(Collection entries)
_ _ _
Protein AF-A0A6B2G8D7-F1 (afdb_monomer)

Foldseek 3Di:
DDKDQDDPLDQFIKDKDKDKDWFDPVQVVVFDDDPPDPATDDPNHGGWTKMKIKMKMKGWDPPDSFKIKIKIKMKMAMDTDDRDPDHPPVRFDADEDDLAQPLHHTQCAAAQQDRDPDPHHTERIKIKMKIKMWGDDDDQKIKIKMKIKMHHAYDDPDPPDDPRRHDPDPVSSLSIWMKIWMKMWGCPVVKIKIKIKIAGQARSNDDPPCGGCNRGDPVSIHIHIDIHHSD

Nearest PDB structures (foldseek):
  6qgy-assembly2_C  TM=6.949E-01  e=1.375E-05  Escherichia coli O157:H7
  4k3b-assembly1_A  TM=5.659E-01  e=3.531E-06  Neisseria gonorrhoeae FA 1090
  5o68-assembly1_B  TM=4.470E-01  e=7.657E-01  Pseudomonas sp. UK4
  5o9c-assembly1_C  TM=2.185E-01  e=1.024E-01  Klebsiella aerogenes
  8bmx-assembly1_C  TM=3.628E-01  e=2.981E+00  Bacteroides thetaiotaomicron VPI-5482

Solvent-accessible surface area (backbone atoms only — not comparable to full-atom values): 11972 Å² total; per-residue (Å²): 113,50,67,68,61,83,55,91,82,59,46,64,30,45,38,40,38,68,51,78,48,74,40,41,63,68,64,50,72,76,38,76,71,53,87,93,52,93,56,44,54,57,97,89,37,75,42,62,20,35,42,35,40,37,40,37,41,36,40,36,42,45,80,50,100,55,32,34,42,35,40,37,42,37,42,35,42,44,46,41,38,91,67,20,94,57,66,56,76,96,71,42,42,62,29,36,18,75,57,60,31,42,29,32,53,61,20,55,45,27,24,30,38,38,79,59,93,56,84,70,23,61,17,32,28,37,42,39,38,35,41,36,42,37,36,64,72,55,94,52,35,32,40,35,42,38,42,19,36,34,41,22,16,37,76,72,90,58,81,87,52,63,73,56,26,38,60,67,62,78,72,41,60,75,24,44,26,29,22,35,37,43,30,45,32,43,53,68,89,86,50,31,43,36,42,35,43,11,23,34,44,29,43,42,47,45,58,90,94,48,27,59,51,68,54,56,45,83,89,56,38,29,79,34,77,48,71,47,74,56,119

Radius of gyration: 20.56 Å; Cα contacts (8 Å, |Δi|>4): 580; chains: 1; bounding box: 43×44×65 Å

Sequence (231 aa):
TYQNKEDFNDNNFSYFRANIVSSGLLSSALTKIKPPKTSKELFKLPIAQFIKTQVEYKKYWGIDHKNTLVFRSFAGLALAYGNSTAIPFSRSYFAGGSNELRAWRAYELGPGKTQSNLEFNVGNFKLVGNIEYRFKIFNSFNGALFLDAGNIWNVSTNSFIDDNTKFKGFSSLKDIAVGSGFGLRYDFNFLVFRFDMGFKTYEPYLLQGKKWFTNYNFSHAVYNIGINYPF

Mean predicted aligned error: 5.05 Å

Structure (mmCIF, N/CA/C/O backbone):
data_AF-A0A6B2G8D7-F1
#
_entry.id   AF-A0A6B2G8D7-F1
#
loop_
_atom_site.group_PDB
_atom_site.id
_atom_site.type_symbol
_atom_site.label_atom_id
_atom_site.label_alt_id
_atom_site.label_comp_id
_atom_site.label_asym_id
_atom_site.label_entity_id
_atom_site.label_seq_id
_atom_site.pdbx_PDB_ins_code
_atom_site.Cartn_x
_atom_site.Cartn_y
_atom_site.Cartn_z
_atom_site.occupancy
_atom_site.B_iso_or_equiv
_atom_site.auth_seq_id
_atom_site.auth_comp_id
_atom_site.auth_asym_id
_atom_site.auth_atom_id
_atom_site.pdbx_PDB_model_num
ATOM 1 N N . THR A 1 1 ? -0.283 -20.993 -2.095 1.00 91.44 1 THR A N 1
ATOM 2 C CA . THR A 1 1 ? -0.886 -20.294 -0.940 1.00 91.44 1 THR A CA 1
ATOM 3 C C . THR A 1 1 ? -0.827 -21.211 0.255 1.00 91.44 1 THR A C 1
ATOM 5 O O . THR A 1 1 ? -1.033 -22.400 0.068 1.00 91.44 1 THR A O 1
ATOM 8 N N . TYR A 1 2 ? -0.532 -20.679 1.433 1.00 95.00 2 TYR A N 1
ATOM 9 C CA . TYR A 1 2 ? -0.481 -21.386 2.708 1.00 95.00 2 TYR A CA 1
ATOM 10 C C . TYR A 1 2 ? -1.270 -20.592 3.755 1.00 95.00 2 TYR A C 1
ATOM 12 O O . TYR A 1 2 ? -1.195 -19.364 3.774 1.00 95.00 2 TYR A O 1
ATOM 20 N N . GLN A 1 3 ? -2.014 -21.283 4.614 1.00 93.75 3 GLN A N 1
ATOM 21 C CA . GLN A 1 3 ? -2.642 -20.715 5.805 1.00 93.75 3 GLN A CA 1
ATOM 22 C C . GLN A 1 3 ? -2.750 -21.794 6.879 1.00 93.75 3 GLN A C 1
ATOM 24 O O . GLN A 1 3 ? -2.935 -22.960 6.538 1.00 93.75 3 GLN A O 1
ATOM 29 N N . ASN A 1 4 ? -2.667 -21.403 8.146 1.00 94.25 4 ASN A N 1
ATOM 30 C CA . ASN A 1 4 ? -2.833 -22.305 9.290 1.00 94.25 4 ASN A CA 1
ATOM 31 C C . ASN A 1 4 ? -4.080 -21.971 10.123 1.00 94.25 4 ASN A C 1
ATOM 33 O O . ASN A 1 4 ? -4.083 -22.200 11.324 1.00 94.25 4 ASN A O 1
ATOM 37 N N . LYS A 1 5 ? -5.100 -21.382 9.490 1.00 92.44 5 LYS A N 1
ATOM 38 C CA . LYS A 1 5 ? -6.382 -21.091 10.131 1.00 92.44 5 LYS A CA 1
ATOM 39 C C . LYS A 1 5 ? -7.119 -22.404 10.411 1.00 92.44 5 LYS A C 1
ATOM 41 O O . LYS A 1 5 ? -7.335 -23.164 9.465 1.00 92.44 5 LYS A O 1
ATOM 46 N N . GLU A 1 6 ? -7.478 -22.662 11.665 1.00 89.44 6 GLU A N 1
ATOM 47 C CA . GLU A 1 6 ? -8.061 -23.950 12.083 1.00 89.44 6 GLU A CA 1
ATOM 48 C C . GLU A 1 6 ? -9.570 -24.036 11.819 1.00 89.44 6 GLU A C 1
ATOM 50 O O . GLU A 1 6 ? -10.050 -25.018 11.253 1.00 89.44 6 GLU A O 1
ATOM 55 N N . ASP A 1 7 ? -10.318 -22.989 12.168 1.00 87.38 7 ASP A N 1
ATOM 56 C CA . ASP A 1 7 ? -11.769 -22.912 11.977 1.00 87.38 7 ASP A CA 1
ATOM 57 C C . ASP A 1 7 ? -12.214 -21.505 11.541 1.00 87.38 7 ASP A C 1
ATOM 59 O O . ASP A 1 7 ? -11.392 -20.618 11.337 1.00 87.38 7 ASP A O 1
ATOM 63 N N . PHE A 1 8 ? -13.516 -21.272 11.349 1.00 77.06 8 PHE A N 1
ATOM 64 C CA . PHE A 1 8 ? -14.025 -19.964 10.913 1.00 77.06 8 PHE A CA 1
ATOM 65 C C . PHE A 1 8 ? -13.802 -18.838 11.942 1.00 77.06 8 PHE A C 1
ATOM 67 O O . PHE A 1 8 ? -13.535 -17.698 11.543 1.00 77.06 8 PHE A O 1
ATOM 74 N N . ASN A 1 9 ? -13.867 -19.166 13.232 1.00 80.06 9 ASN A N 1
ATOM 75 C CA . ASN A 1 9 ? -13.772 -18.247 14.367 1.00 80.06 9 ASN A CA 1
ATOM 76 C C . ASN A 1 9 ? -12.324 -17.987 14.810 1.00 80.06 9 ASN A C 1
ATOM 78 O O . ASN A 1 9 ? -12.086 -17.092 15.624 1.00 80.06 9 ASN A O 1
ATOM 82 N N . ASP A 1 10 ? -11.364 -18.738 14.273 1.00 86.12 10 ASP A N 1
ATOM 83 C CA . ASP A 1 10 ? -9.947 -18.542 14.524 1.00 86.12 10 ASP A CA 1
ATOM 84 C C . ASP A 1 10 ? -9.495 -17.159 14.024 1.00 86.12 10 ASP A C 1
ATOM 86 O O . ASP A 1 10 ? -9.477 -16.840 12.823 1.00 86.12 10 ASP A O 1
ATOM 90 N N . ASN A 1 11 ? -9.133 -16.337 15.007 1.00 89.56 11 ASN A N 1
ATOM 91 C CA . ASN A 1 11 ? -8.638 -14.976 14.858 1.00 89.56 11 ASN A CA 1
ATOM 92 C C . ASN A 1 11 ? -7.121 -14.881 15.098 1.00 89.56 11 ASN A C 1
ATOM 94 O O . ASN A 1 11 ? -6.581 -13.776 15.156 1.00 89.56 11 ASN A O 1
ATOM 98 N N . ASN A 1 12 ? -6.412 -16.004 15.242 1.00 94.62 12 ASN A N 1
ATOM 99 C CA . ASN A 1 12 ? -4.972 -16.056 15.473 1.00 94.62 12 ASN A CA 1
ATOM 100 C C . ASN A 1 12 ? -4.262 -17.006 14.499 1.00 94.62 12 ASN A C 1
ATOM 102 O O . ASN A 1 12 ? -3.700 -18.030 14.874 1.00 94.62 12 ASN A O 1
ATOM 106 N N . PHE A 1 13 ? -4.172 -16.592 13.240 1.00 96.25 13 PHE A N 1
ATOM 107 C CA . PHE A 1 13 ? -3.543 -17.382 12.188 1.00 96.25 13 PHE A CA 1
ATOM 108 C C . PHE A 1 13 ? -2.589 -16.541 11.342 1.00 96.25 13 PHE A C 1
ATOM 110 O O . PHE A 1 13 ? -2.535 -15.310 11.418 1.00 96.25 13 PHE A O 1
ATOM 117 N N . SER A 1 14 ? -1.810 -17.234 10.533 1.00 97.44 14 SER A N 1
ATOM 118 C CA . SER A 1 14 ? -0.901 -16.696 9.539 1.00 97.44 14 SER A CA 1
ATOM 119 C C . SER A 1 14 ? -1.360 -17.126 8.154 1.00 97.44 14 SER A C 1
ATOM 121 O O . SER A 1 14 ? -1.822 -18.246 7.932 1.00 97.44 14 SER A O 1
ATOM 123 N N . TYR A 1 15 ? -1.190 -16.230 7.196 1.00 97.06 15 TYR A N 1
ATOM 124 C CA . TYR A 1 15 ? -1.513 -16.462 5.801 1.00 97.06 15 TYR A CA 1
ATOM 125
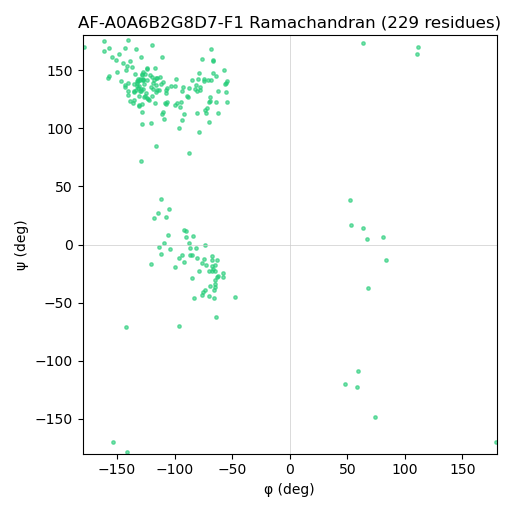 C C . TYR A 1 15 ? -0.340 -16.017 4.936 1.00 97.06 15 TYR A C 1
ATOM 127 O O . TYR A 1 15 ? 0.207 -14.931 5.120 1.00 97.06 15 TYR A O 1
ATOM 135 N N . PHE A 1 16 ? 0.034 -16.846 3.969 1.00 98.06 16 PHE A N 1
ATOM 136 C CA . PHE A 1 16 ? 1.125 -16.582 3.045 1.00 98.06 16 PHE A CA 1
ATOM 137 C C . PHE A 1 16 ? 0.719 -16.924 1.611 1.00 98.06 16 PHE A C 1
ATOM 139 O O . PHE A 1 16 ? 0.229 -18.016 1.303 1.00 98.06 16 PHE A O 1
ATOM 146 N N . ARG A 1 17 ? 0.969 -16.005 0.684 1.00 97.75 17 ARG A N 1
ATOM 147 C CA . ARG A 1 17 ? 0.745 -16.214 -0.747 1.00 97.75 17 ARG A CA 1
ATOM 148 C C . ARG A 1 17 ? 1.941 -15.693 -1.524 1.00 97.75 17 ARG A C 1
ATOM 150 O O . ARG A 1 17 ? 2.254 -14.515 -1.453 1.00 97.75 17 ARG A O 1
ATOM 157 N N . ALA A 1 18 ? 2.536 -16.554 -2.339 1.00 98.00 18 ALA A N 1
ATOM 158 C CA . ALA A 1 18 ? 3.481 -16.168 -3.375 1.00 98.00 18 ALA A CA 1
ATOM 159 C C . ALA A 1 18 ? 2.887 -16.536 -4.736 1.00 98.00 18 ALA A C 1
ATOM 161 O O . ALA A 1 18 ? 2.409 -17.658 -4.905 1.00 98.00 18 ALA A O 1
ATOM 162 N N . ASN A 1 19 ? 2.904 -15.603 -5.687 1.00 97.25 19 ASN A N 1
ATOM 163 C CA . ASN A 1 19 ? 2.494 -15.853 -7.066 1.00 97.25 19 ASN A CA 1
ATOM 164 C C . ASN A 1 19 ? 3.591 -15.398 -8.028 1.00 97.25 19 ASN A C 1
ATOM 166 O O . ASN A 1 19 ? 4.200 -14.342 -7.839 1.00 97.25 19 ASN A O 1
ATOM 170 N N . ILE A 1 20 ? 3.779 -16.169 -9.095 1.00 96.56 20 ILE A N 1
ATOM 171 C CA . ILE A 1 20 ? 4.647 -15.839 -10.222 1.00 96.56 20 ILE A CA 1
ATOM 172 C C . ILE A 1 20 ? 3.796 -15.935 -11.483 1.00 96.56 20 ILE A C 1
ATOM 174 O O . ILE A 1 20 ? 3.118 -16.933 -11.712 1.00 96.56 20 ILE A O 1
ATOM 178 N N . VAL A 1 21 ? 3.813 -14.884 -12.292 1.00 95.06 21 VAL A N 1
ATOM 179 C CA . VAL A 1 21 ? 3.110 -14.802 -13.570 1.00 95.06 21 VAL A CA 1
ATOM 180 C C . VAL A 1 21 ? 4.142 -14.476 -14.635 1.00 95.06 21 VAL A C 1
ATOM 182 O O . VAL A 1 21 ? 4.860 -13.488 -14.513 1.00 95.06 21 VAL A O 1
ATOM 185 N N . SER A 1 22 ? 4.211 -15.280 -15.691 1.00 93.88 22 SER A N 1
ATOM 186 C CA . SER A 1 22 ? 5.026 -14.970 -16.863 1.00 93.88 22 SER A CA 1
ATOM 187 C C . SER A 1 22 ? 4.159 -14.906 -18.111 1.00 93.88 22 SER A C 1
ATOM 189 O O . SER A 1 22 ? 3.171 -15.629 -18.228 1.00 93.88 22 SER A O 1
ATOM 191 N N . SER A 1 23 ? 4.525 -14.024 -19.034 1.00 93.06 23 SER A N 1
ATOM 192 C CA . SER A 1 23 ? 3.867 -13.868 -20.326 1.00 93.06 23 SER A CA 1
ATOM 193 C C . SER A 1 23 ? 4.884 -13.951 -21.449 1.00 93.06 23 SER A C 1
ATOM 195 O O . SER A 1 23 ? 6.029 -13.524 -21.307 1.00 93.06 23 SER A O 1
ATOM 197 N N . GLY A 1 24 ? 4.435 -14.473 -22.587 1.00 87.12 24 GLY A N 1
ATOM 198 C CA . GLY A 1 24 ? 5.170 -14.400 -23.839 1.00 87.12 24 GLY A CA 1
_ _ _
--- Goal of the exercise ---
All lines above from the one containing "ATOM 12 O O" to the one containing "ATOM 38 C CA" must be repeated exactly, both lines included, and no others.

--- Answer space ---
ATOM 12 O O . TYR A 1 2 ? -1.195 -19.364 3.774 1.00 95.00 2 TYR A O 1
ATOM 20 N N . GLN A 1 3 ? -2.014 -21.283 4.614 1.00 93.75 3 GLN A N 1
ATOM 21 C CA . GLN A 1 3 ? -2.642 -20.715 5.805 1.00 93.75 3 GLN A CA 1
ATOM 22 C C . GLN A 1 3 ? -2.750 -21.794 6.879 1.00 93.75 3 GLN A C 1
ATOM 24 O O . GLN A 1 3 ? -2.935 -22.960 6.538 1.00 93.75 3 GLN A O 1
ATOM 29 N N . ASN A 1 4 ? -2.667 -21.403 8.146 1.00 94.25 4 ASN A N 1
ATOM 30 C CA . ASN A 1 4 ? -2.833 -22.305 9.290 1.00 94.25 4 ASN A CA 1
ATOM 31 C C . ASN A 1 4 ? -4.080 -21.971 10.123 1.00 94.25 4 ASN A C 1
ATOM 33 O O . ASN A 1 4 ? -4.083 -22.200 11.324 1.00 94.25 4 ASN A O 1
ATOM 37 N N . LYS A 1 5 ? -5.100 -21.382 9.490 1.00 92.44 5 LYS A N 1
ATOM 38 C CA . LYS A 1 5 ? -6.382 -21.091 10.131 1.00 92.44 5 LYS A CA 1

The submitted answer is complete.